INPUT FOR THIS TASK |
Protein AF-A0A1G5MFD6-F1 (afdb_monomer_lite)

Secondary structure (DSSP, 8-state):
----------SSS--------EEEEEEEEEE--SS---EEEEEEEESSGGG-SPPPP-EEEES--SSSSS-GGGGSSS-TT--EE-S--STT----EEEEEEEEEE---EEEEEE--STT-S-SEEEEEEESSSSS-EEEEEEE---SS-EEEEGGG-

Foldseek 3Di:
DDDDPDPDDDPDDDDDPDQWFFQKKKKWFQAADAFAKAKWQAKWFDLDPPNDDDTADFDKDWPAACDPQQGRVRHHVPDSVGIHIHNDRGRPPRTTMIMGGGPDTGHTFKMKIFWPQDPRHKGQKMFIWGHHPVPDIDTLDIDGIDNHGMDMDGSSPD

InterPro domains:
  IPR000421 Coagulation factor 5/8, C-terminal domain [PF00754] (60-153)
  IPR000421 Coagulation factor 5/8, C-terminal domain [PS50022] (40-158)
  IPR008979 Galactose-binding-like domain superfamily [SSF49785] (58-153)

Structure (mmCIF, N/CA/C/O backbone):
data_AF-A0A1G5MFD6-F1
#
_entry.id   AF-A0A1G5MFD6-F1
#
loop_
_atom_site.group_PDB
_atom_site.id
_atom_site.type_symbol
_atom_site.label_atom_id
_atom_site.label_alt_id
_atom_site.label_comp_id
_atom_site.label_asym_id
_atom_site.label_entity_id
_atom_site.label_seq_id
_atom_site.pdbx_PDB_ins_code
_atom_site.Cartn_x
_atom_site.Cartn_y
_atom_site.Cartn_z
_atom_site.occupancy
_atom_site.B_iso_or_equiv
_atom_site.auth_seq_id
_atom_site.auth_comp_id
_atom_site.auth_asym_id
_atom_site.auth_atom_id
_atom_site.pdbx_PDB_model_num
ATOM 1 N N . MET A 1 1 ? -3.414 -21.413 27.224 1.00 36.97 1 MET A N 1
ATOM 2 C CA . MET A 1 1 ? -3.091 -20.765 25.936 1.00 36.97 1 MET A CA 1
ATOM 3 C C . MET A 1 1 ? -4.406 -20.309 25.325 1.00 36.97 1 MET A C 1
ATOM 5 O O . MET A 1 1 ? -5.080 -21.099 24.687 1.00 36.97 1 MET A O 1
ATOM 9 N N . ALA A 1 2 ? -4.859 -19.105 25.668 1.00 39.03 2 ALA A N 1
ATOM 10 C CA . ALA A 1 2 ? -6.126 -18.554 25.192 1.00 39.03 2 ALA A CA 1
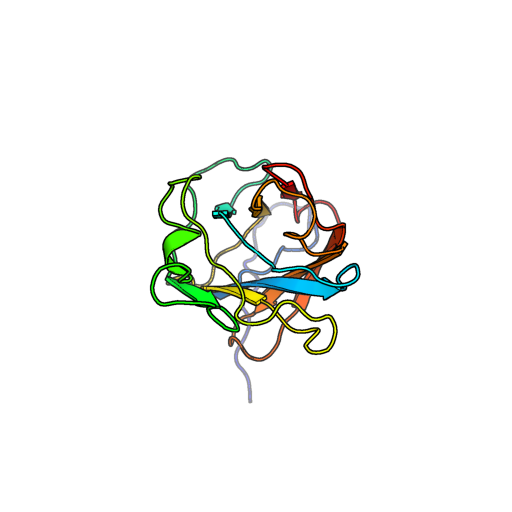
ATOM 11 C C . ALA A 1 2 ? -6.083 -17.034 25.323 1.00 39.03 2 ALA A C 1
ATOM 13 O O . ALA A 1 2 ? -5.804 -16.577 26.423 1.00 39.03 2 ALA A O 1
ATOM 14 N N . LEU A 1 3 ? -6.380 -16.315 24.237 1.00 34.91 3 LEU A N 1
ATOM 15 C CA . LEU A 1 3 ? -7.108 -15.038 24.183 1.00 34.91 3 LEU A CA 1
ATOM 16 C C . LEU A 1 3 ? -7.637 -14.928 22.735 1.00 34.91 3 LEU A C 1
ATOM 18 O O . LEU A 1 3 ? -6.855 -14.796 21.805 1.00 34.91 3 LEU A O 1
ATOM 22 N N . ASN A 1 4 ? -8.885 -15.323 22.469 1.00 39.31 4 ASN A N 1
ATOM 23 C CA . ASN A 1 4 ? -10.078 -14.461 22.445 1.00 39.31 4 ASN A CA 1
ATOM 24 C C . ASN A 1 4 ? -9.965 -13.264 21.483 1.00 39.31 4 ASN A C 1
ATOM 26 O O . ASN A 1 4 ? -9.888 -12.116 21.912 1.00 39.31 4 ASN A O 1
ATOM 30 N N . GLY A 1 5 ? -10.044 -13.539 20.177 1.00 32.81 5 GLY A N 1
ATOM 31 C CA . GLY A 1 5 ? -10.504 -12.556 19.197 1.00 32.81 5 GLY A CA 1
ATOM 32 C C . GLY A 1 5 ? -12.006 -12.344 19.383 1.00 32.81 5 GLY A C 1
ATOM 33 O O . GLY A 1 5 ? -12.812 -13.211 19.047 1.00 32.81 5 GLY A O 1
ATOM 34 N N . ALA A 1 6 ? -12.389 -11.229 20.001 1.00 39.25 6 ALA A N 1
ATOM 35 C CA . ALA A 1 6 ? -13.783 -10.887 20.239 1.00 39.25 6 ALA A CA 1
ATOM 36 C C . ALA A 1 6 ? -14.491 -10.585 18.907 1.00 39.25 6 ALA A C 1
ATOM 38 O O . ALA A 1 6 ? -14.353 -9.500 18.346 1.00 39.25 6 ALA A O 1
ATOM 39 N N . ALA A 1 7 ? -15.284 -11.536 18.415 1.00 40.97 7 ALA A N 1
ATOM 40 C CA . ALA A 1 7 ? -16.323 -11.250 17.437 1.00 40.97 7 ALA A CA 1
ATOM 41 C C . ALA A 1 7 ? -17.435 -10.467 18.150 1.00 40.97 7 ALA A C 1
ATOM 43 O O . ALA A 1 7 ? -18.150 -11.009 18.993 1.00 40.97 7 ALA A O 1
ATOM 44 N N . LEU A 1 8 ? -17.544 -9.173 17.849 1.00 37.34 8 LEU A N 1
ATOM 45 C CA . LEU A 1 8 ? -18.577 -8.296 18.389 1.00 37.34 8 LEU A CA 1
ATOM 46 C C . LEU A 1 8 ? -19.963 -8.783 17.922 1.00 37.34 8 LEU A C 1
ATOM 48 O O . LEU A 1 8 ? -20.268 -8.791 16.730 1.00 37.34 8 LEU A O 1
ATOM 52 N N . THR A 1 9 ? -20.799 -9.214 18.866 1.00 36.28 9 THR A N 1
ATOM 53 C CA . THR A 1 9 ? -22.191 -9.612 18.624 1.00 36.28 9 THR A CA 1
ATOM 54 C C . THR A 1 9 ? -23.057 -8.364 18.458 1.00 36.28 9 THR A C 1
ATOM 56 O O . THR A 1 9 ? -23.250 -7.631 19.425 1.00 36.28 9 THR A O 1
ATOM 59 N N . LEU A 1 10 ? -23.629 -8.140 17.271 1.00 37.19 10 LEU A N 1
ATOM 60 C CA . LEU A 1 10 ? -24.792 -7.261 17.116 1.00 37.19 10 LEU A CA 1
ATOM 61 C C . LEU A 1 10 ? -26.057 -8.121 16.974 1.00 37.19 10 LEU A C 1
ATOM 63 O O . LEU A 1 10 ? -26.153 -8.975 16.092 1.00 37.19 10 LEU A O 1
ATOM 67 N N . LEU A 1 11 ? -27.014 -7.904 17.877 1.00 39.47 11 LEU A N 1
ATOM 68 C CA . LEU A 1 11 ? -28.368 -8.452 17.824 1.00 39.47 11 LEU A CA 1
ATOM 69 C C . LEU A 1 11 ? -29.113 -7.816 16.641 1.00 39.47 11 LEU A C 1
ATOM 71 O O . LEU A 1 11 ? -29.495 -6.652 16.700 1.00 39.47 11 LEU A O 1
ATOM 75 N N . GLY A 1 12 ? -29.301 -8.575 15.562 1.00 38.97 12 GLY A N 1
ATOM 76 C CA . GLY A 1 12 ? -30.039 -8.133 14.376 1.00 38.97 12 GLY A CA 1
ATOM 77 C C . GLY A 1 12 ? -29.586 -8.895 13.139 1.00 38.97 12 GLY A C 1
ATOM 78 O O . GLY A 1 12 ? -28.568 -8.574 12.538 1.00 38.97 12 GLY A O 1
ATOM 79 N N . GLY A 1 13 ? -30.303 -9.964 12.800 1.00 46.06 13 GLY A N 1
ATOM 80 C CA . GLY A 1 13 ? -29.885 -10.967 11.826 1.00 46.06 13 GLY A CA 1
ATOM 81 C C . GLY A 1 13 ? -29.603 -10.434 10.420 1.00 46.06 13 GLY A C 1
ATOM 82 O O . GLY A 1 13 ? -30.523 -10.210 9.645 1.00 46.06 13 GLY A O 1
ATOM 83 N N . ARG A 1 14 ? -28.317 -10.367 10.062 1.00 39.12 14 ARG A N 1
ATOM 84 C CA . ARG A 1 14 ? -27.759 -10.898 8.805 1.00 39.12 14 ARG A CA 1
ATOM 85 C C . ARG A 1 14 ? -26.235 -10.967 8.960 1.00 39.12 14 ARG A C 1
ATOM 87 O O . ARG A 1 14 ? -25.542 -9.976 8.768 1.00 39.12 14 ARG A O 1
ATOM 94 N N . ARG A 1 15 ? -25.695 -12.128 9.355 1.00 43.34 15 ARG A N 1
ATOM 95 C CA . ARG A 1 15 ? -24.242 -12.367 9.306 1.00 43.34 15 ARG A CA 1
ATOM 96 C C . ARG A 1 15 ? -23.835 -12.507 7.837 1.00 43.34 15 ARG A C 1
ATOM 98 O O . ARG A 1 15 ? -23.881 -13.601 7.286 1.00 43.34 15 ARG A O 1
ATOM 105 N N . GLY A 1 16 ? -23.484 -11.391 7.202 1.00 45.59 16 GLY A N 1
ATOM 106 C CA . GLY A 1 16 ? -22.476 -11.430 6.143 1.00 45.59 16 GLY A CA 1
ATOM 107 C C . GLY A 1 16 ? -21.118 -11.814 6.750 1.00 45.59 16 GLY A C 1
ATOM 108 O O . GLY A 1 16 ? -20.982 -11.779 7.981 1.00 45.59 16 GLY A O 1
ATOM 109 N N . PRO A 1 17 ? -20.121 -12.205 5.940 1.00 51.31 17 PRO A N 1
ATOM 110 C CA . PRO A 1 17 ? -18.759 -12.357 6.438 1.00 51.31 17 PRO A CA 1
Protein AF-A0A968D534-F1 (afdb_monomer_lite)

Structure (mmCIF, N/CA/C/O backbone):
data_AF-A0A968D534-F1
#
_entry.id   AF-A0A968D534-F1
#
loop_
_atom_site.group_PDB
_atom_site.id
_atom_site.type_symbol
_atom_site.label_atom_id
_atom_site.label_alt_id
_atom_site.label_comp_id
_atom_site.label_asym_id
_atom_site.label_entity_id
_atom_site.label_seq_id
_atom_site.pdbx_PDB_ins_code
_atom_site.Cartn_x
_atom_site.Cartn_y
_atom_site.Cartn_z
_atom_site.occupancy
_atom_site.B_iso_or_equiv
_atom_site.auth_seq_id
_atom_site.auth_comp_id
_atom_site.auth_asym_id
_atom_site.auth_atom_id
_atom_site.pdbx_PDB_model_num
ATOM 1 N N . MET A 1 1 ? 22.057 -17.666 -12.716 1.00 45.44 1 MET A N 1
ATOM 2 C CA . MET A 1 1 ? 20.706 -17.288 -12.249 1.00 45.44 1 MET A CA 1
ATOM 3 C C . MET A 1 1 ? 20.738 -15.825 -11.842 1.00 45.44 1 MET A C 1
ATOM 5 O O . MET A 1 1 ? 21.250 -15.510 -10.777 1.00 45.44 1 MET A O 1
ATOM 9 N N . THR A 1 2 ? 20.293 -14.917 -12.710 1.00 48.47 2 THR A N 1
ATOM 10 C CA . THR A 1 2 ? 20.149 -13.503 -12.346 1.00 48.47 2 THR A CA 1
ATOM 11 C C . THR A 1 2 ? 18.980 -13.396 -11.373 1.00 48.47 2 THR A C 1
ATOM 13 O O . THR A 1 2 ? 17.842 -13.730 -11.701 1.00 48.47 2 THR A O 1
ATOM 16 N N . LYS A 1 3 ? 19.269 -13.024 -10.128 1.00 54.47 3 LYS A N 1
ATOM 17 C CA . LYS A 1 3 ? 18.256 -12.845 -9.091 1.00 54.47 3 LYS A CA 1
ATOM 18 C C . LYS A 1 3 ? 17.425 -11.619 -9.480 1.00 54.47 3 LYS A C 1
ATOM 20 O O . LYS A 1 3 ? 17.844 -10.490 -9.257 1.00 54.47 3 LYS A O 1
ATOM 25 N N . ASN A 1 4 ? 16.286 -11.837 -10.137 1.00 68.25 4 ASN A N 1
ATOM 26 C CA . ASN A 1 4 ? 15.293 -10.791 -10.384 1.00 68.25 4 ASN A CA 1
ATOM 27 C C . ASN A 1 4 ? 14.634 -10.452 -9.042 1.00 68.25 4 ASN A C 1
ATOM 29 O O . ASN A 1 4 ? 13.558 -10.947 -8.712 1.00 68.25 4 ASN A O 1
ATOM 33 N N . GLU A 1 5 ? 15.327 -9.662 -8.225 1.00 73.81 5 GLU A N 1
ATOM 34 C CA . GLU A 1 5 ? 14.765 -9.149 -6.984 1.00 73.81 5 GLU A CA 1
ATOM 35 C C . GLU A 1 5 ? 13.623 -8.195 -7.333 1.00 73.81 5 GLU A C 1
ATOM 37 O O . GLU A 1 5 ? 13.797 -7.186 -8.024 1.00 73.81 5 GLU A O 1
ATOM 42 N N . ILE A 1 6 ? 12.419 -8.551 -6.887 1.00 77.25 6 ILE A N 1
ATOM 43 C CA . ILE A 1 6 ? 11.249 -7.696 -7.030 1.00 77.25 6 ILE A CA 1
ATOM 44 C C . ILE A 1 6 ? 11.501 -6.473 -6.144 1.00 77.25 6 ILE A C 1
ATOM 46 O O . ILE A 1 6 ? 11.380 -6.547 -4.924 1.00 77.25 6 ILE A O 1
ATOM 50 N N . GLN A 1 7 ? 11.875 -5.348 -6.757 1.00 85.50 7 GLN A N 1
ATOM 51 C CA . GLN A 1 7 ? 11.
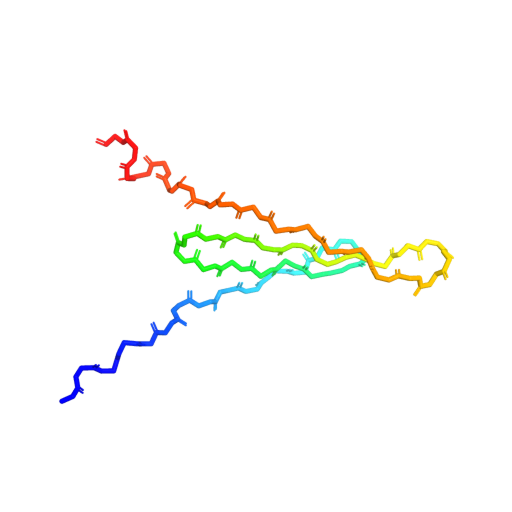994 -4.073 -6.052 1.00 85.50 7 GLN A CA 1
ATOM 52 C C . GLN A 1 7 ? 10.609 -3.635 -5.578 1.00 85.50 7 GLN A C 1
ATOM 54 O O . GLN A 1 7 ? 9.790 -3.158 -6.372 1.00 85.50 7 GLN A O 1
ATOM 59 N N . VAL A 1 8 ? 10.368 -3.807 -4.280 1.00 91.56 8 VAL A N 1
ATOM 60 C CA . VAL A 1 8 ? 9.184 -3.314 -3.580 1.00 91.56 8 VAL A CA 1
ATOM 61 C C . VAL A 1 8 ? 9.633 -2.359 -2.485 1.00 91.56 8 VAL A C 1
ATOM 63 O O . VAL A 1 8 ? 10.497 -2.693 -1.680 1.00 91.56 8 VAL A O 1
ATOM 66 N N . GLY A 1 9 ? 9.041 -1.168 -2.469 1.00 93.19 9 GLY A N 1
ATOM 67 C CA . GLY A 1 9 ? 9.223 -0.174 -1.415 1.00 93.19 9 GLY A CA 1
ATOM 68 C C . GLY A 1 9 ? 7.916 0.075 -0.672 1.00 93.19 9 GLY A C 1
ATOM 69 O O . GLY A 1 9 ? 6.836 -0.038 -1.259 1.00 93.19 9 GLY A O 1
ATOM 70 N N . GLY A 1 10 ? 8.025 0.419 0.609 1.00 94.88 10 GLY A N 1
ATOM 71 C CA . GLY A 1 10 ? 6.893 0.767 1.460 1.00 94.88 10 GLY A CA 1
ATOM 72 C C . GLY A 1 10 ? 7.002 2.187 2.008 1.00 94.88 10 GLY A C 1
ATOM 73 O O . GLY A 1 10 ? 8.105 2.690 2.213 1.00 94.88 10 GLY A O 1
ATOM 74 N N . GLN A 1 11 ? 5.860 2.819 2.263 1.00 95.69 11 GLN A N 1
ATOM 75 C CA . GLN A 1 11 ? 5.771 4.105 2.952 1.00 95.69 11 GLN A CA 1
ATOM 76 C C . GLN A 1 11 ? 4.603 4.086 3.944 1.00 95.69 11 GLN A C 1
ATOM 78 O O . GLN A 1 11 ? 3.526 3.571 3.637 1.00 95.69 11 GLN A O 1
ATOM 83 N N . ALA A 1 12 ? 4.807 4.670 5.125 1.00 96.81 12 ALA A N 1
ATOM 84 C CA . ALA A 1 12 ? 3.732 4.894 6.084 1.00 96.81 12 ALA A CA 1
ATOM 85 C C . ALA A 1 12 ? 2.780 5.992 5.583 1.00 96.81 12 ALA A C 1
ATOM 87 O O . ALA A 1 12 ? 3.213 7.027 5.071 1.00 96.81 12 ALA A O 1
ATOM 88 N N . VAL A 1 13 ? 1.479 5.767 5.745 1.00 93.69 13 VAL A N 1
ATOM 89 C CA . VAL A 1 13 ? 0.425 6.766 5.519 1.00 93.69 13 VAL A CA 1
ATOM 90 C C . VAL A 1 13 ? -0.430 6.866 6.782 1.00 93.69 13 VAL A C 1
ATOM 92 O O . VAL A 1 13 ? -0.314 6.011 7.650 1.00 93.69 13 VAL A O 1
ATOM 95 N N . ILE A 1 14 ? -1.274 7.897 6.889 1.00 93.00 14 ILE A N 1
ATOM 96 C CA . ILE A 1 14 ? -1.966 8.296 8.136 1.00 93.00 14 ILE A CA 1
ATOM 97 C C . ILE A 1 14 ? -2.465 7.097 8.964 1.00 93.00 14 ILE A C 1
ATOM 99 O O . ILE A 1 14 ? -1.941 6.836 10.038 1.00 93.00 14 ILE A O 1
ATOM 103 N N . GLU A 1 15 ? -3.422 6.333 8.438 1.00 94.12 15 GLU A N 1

PROBLEM TO SOLVE |
Give again, word for word, every line of the listing above from the one with "ATOM 15 C CA" to the one with "ATOM 30 N N", both inclusive, and nothing beyond them.

ANSWER AREA |
ATOM 15 C CA . LEU A 1 3 ? -7.108 -15.038 24.183 1.00 34.91 3 LEU A CA 1
ATOM 16 C C . LEU A 1 3 ? -7.637 -14.928 22.735 1.00 34.91 3 LEU A C 1
ATOM 18 O O . LEU A 1 3 ? -6.855 -14.796 21.805 1.00 34.91 3 LEU A O 1
ATOM 22 N N . ASN A 1 4 ? -8.885 -15.323 22.469 1.00 39.31 4 ASN A N 1
ATOM 23 C CA . ASN A 1 4 ? -10.078 -14.461 22.445 1.00 39.31 4 ASN A CA 1
ATOM 24 C C . ASN A 1 4 ? -9.965 -13.264 21.483 1.00 39.31 4 ASN A C 1
ATOM 26 O O . ASN A 1 4 ? -9.888 -12.116 21.912 1.00 39.31 4 ASN A O 1
ATOM 30 N N . GLY A 1 5 ? -10.044 -13.539 20.177 1.00 32.81 5 GLY A N 1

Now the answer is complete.